SALN #33 – Klaus Woeste: A new learning function for GenZ.

Reading time: 7 minutes 

Learning in large companies is often irrelevant, boring, and still mandatory.  

To change this, Klaus Woeste founded ATTAIN. ATTAIN consists of a team of learning experts and bank managers and offers learning programmes for banks. The customer feedback is outstanding. 

Like the auto industry, the banking industry has gone through various upheavals. What can we learn from the banking industry? 

Klaus, what is your dream car? 

There is a racing version of the Porsche 356, the Carrera 2 2000GS, which has a 2-liter engine with four camshafts on four cylinders. This is a special car, only a few hundred of them were built. This is my dream car. 

Why did you become an entrepreneur? 

I can boil this down to 3 words: Innovation, Purpose, Impact.  

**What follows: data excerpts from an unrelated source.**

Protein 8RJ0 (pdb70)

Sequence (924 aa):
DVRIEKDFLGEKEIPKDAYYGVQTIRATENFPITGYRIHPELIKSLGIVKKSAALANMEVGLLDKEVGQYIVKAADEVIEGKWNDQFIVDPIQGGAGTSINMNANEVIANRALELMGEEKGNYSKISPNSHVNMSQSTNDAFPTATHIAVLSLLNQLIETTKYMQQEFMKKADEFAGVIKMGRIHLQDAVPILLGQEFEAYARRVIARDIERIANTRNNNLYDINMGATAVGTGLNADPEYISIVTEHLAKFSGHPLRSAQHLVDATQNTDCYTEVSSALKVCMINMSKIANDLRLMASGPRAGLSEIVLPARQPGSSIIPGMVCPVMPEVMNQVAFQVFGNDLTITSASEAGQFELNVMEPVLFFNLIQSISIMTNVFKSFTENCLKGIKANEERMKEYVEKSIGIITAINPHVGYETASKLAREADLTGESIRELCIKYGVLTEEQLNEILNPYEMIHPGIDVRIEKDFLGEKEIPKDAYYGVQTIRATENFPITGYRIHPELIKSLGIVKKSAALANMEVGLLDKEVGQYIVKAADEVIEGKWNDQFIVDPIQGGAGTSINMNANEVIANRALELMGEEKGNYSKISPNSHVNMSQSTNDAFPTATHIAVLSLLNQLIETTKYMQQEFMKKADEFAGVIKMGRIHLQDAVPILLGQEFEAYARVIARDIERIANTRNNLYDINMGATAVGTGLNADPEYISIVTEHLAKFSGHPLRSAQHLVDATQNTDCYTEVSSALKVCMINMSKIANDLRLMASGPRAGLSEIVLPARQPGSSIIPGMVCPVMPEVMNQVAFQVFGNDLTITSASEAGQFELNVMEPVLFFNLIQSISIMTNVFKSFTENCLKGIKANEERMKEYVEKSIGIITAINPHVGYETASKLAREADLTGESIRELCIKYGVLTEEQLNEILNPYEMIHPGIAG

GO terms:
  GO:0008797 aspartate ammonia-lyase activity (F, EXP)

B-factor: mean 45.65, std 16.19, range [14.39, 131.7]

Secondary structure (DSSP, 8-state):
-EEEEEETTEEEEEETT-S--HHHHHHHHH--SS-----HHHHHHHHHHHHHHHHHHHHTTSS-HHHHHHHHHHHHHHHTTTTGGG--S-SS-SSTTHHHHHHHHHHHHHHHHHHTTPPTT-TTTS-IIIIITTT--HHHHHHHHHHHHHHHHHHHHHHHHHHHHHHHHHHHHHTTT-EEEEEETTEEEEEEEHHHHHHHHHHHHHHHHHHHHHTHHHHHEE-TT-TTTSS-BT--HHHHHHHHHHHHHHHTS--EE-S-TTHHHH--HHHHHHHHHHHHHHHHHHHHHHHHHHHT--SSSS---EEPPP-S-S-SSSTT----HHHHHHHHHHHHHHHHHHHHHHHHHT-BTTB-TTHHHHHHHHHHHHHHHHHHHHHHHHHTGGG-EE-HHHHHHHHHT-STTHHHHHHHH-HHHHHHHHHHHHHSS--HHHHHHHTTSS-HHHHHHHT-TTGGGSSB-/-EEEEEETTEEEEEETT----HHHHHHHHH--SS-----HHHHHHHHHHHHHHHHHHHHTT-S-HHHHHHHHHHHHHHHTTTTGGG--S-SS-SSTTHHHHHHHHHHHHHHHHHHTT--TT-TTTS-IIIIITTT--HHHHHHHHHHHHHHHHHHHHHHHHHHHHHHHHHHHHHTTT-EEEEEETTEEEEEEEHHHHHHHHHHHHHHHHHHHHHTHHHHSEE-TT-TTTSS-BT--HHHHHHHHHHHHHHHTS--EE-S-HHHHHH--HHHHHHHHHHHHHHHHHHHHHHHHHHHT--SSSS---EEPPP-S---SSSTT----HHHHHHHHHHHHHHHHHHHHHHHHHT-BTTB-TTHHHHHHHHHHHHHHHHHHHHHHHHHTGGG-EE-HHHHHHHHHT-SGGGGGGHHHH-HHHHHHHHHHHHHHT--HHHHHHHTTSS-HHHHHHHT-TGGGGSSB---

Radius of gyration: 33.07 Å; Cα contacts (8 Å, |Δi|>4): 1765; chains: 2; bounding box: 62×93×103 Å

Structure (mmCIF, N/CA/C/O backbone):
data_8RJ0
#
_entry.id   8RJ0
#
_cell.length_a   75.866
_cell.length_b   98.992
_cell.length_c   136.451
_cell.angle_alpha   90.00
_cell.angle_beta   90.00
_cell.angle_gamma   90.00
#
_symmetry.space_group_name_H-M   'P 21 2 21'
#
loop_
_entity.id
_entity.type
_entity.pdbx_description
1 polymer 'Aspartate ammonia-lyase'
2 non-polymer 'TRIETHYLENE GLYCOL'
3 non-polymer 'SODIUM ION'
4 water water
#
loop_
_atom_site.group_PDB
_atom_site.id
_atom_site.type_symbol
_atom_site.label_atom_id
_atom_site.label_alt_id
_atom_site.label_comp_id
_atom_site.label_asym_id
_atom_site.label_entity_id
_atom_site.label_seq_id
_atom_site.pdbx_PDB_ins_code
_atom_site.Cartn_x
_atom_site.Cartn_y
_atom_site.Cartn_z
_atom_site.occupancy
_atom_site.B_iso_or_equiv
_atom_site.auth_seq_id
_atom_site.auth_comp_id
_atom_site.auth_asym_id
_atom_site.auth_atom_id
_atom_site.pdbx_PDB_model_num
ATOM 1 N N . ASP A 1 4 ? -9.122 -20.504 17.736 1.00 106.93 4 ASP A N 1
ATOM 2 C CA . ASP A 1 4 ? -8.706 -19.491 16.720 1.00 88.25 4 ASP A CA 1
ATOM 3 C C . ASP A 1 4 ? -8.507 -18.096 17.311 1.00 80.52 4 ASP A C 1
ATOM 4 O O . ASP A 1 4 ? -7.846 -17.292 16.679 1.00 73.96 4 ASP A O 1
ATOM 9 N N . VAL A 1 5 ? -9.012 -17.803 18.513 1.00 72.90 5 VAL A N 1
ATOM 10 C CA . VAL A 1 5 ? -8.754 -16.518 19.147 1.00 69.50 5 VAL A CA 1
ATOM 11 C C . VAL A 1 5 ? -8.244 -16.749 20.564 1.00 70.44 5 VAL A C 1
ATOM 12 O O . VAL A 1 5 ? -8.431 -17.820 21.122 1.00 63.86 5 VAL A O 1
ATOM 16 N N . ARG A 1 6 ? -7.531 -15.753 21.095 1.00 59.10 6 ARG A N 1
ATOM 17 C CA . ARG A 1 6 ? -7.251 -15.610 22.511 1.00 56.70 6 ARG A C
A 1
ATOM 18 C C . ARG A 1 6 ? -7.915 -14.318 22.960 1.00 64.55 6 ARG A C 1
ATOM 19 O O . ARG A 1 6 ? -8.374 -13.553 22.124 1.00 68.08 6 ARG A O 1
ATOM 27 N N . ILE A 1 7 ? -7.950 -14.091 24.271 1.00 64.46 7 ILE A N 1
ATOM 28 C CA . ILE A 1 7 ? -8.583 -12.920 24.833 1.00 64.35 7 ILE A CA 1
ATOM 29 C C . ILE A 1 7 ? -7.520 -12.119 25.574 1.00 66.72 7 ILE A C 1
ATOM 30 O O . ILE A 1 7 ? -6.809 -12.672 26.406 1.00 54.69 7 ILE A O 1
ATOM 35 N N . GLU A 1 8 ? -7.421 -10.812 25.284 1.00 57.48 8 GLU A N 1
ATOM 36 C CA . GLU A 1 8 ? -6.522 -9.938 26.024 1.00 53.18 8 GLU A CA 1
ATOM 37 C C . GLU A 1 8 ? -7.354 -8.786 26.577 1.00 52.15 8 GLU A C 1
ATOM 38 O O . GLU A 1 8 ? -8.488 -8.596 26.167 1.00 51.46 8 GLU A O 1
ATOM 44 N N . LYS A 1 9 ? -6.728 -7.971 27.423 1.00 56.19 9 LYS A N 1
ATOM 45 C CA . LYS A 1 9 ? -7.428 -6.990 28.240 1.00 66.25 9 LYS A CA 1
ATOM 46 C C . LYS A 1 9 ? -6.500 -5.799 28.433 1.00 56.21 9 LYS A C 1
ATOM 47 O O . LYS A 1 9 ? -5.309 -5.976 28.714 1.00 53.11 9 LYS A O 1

Just like you, I worked in corporations for 20 years. And we have found repeatedly: if you really want to have an impact in your profession, if you really want to do something meaningful, then that is hard to find in corporate. 

You must adapt to the company’s goals and fully support them; if you want real innovation, this is often difficult. Innovation is driven by individuality, flexibility, and agility, which corporations are not. If you want to make an impact in the modern world, it is also difficult.  

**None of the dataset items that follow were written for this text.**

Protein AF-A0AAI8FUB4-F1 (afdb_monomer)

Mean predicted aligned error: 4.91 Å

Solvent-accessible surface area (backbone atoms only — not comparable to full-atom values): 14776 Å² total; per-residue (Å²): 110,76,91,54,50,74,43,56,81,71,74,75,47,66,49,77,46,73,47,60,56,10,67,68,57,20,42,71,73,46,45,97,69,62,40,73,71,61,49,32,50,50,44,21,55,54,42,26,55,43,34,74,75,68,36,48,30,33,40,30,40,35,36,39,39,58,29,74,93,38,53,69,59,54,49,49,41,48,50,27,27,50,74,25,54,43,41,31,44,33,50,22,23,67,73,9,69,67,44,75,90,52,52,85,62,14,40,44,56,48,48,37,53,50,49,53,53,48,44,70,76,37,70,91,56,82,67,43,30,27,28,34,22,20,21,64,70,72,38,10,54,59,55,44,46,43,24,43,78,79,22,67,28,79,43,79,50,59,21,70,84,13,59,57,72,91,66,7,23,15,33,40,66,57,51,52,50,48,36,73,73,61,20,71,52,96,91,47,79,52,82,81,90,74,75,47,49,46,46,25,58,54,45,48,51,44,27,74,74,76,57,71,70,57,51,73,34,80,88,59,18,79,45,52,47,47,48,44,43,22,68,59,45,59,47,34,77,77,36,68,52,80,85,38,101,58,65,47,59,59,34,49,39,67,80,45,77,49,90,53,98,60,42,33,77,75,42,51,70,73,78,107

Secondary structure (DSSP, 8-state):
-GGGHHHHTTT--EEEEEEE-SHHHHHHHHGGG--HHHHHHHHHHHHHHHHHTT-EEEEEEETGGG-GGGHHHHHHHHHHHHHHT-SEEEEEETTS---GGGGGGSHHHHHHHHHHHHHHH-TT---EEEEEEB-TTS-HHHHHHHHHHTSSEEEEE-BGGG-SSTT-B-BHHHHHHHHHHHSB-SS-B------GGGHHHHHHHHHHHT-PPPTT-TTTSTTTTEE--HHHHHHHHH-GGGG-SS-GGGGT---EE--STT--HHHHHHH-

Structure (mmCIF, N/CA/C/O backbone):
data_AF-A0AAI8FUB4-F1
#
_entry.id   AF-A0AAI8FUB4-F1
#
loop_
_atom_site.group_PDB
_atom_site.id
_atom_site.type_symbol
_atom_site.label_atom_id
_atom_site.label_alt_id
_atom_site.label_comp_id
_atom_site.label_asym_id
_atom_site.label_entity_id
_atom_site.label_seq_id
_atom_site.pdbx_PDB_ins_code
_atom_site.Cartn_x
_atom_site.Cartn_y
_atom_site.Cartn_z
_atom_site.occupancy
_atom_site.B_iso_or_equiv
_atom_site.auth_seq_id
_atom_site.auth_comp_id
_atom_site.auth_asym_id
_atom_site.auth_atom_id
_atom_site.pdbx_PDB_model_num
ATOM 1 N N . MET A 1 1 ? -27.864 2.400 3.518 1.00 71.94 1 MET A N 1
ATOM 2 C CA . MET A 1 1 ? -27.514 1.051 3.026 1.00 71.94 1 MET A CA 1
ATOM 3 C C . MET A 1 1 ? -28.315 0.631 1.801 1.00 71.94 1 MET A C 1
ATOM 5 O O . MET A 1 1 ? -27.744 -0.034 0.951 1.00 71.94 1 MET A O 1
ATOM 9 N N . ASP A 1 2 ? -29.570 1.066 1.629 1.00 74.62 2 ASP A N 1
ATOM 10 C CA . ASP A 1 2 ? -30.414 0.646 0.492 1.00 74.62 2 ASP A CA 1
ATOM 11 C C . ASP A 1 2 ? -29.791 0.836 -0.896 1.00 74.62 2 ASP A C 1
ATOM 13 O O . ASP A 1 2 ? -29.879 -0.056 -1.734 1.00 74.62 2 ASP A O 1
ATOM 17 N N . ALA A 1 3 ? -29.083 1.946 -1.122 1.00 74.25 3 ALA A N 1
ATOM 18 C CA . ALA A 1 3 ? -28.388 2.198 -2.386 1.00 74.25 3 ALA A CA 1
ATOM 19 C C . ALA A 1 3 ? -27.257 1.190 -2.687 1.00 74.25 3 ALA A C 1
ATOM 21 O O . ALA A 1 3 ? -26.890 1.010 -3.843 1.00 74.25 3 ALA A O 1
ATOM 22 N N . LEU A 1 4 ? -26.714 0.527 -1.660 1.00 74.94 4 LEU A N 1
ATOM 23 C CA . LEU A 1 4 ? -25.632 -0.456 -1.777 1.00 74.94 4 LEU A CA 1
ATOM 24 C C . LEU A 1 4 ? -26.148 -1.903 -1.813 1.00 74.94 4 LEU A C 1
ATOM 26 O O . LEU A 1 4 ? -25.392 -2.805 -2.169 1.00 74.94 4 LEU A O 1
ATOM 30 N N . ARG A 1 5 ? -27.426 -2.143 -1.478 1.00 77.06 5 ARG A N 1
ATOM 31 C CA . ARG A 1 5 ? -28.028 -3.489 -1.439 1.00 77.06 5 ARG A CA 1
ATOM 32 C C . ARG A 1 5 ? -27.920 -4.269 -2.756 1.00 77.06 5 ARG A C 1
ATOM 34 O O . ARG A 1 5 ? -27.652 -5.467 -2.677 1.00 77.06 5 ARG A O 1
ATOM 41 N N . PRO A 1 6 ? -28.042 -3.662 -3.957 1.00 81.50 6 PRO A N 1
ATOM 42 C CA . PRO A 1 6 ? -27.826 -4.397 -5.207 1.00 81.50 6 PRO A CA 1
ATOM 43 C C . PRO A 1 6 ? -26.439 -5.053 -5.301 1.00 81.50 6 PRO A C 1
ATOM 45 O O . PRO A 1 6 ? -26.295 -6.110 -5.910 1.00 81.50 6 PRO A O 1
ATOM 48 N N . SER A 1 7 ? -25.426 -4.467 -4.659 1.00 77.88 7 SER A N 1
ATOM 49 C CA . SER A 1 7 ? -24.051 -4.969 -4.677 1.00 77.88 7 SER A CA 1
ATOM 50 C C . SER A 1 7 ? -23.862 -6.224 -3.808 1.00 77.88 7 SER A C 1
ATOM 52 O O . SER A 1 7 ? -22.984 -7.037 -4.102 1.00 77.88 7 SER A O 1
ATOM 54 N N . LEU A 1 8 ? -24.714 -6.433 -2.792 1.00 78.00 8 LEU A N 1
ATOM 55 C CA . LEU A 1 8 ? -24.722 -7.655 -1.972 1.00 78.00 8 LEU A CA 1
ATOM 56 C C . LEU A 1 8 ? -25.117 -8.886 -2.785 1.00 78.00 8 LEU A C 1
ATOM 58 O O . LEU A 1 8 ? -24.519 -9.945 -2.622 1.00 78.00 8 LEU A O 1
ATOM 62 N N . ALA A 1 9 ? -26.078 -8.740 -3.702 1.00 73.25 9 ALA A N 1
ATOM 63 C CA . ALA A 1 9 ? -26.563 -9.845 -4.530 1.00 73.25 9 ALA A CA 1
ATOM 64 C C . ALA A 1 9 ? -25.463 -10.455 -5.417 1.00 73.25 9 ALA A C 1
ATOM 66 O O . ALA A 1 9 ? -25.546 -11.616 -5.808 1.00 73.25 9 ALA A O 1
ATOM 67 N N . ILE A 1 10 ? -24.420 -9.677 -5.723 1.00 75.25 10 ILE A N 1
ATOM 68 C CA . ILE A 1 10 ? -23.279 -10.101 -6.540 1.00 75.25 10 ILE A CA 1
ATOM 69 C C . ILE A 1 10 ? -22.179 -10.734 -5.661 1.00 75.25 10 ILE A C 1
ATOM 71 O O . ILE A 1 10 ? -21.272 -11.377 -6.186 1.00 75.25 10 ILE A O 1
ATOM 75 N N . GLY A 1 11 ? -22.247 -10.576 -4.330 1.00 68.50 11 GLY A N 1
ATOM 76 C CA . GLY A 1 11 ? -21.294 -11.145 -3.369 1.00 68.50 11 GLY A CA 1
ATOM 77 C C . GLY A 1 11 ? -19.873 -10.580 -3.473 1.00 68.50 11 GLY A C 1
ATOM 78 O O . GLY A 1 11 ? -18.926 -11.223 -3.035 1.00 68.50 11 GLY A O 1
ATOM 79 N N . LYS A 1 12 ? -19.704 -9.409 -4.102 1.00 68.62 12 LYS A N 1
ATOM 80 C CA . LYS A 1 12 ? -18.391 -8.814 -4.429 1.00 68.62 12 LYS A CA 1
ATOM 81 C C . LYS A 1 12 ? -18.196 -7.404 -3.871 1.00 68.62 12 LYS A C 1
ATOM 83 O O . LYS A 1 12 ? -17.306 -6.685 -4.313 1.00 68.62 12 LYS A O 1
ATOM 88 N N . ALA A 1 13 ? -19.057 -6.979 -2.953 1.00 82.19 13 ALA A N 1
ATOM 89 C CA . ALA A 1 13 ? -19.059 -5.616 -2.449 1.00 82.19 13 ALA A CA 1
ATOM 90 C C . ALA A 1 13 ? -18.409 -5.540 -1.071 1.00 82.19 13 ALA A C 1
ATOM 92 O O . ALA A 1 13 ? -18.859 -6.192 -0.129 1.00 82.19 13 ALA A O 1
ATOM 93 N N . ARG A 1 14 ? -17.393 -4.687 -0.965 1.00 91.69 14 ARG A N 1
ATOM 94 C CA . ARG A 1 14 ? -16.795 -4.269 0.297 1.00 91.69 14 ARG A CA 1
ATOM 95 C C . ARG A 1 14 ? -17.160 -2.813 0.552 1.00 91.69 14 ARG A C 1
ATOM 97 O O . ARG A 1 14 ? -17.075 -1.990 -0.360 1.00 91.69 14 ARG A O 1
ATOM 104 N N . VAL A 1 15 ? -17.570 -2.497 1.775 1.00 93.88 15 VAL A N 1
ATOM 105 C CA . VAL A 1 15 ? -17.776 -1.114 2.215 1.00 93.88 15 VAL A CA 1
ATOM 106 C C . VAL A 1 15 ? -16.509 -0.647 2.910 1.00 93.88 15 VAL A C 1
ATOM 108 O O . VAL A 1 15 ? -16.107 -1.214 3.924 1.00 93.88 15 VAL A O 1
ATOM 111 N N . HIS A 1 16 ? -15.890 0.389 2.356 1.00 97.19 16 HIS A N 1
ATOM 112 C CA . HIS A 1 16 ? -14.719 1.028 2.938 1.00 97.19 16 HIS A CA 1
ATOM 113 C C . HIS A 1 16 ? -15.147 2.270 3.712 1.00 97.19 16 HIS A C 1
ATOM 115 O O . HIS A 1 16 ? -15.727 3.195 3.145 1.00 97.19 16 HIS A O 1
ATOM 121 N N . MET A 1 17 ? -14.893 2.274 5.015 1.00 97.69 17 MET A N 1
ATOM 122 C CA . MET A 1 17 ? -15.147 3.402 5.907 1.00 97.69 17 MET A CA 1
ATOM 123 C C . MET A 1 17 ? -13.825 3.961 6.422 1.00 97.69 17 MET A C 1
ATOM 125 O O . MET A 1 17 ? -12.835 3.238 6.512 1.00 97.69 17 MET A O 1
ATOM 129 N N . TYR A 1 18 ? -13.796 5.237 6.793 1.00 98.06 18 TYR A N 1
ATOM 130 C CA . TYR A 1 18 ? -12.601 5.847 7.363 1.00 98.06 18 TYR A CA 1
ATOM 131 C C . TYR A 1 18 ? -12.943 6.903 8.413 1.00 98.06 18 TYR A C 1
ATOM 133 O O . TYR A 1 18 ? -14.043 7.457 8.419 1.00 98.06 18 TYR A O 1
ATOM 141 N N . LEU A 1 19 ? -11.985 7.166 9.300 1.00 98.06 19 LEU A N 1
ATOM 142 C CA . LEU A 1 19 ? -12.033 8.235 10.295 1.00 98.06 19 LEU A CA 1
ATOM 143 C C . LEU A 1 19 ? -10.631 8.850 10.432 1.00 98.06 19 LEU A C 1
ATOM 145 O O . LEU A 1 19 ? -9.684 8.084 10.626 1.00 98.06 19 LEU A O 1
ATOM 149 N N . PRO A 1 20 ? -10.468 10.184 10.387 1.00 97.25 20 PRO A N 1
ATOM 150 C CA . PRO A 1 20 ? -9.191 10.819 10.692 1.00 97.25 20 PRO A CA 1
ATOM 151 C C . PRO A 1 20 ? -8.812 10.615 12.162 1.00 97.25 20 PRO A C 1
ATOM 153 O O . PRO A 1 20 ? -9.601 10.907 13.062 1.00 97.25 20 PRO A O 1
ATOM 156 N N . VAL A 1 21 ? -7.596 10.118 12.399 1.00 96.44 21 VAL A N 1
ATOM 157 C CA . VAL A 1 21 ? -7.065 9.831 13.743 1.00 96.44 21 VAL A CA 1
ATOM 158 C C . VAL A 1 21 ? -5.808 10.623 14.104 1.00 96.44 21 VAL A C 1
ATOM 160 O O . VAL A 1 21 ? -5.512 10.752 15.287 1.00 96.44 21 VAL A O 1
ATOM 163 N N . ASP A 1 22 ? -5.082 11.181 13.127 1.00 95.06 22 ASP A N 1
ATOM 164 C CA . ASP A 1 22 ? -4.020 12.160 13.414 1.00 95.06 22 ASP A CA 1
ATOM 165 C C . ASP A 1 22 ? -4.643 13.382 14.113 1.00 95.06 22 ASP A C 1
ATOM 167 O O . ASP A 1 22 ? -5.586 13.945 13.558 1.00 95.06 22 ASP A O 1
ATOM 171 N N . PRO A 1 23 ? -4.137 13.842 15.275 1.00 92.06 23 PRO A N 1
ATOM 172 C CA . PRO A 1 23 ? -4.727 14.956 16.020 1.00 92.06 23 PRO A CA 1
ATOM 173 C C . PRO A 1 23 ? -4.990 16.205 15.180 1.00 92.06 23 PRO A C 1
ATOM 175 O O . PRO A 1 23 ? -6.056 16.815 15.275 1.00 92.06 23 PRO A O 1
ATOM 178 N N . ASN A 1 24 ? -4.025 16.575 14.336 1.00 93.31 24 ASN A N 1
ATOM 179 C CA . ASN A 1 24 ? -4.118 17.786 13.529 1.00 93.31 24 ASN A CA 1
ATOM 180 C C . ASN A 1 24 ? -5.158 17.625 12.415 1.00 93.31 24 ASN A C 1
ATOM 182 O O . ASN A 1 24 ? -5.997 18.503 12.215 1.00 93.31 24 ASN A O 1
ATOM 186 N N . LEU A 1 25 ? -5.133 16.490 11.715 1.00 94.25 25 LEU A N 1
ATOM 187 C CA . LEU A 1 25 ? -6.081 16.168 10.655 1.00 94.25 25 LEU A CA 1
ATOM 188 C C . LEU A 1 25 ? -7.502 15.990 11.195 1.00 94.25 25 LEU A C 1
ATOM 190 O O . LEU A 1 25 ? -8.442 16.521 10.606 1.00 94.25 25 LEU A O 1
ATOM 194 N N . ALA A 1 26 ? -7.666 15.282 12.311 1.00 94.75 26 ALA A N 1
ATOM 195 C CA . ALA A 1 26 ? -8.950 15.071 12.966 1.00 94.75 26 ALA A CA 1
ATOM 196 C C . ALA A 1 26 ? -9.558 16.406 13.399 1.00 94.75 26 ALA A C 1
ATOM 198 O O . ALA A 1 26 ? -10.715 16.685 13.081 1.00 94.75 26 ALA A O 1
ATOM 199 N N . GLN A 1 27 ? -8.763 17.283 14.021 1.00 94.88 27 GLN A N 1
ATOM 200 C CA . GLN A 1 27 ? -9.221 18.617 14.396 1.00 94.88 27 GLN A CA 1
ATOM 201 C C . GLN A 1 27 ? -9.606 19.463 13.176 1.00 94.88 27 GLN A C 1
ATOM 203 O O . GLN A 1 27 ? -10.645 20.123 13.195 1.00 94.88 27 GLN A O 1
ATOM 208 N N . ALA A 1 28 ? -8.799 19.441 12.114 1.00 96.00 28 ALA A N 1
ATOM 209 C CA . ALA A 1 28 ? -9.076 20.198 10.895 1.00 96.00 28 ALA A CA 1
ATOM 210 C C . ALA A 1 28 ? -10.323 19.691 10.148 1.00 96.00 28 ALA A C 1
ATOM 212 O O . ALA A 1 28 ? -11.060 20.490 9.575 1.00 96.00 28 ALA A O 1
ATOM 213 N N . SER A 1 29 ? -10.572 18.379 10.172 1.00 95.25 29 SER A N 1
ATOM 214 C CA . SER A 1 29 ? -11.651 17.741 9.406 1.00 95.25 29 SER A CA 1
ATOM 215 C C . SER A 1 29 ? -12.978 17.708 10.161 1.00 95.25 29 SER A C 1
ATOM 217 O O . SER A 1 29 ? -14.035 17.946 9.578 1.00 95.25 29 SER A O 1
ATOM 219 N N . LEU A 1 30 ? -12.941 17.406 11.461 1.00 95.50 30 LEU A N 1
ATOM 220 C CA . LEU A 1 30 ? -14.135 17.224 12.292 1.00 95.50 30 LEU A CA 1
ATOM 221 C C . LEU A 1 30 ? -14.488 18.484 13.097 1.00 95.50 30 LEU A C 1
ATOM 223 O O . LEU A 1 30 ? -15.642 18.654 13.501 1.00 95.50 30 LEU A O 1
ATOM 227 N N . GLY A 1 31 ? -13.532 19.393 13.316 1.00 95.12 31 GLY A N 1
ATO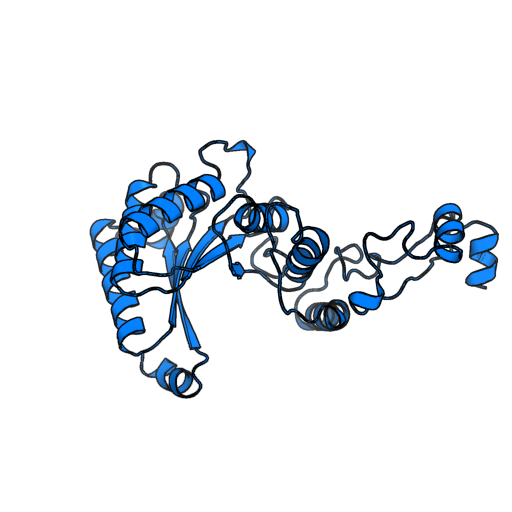M 228 C CA . GLY A 1 31 ? -13.753 20.647 14.033 1.00 95.12 31 GLY A CA 1
ATOM 229 C C . GLY A 1 31 ? -14.300 20.414 15.442 1.00 95.12 31 GLY A C 1
ATOM 230 O O . GLY A 1 31 ? -13.742 19.649 16.221 1.00 95.12 31 GLY A O 1
ATOM 231 N N . SER A 1 32 ? -15.424 21.053 15.769 1.00 93.12 32 SER A N 1
ATOM 232 C CA . SER A 1 32 ? -16.100 20.886 17.065 1.00 93.12 32 SER A CA 1
ATOM 233 C C . SER A 1 32 ? -16.736 19.508 17.276 1.00 93.12 32 SER A C 1
ATOM 235 O O . SER A 1 32 ? -17.175 19.216 18.383 1.00 93.12 32 SER A O 1
ATOM 237 N N . LYS A 1 33 ? -16.808 18.667 16.236 1.00 91.69 33 LYS A N 1
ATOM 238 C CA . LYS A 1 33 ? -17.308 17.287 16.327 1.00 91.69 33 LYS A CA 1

That is why I became an entrepreneur. Innovation, Purpose, Impact. 

You have been in banking for 20 years. What are the key differences between the auto industry and banking? 

There are differences, but also a lot in common. 

The first significant difference is that banking is up to 99% white collar (office workers), and in the automotive sector, the music plays in production and development, where physical products are created.  

The main difference with Auto is that it is a banking product that everyone knows and that everyone has. But no one really has a positive, emotional relationship with their bank. No one is now saying, “Wow, great! I have this new checking account, and it’s so cool. I go online every day.”  

With the car, you have an emotional product. This makes a stark difference in the company culture and the people you find in these industries. 

But there are many similarities.  

For both industries, they have not actually been going through a constant, but steady transformation process for 5 or 10 years. And you read a lot about how the step to the electrified car is changing the whole industry, supply chain, development, sales, etc. 

It should not be forgotten that the banking industry has already been through this.  

They have switched from a physical business model to a digital business model. Every year, 200 branches are closed here in the UK. That is just as much of a challenge as the step towards electrification. So, both industries are going through an incredible transformation; in the products they offer, how they offer them, how they interact with their customers, etc. 

Porsche 356 B 2000 GS-GT Carrera 2, year of construction: 1962
Porsche 356 B 2000 GS-GT Carrera 2, year of construction: 1962

In this respect, the two industries are actually very comparable, although I would say that the financial industry as a whole has made the step towards digitalization for non-physical products and non-physical interaction with customers more quickly. 

What does this mean for learning? 

Business processes and business models have changed fundamentally in banking. And they are also fundamentally changing cars. This completely changes the role requirements. The structure, the composition, the composition of the skills, and how they are distributed among the separate roles in the company are changing fundamentally. 

For example, there is no longer a branch manager because there are no more branches. That used to be an extremely vital role, and he has an entire range of skills. That was a business manager. But you do not need these skills anymore.  

On the other hand, you now have many more skills in the field of digital product development, etc. However, certain skills and roles are gone forever. You do not need it anymore.  

What is fundamentally different for learning in transformation are two things.  

In the past, you defined a role, for example, branch manager. They were there for the next 20 years. And then you were able to train incrementally for 20 years to change things every now and then. Sometimes there was a new system for lending or a new system for selling. But the role was the same.  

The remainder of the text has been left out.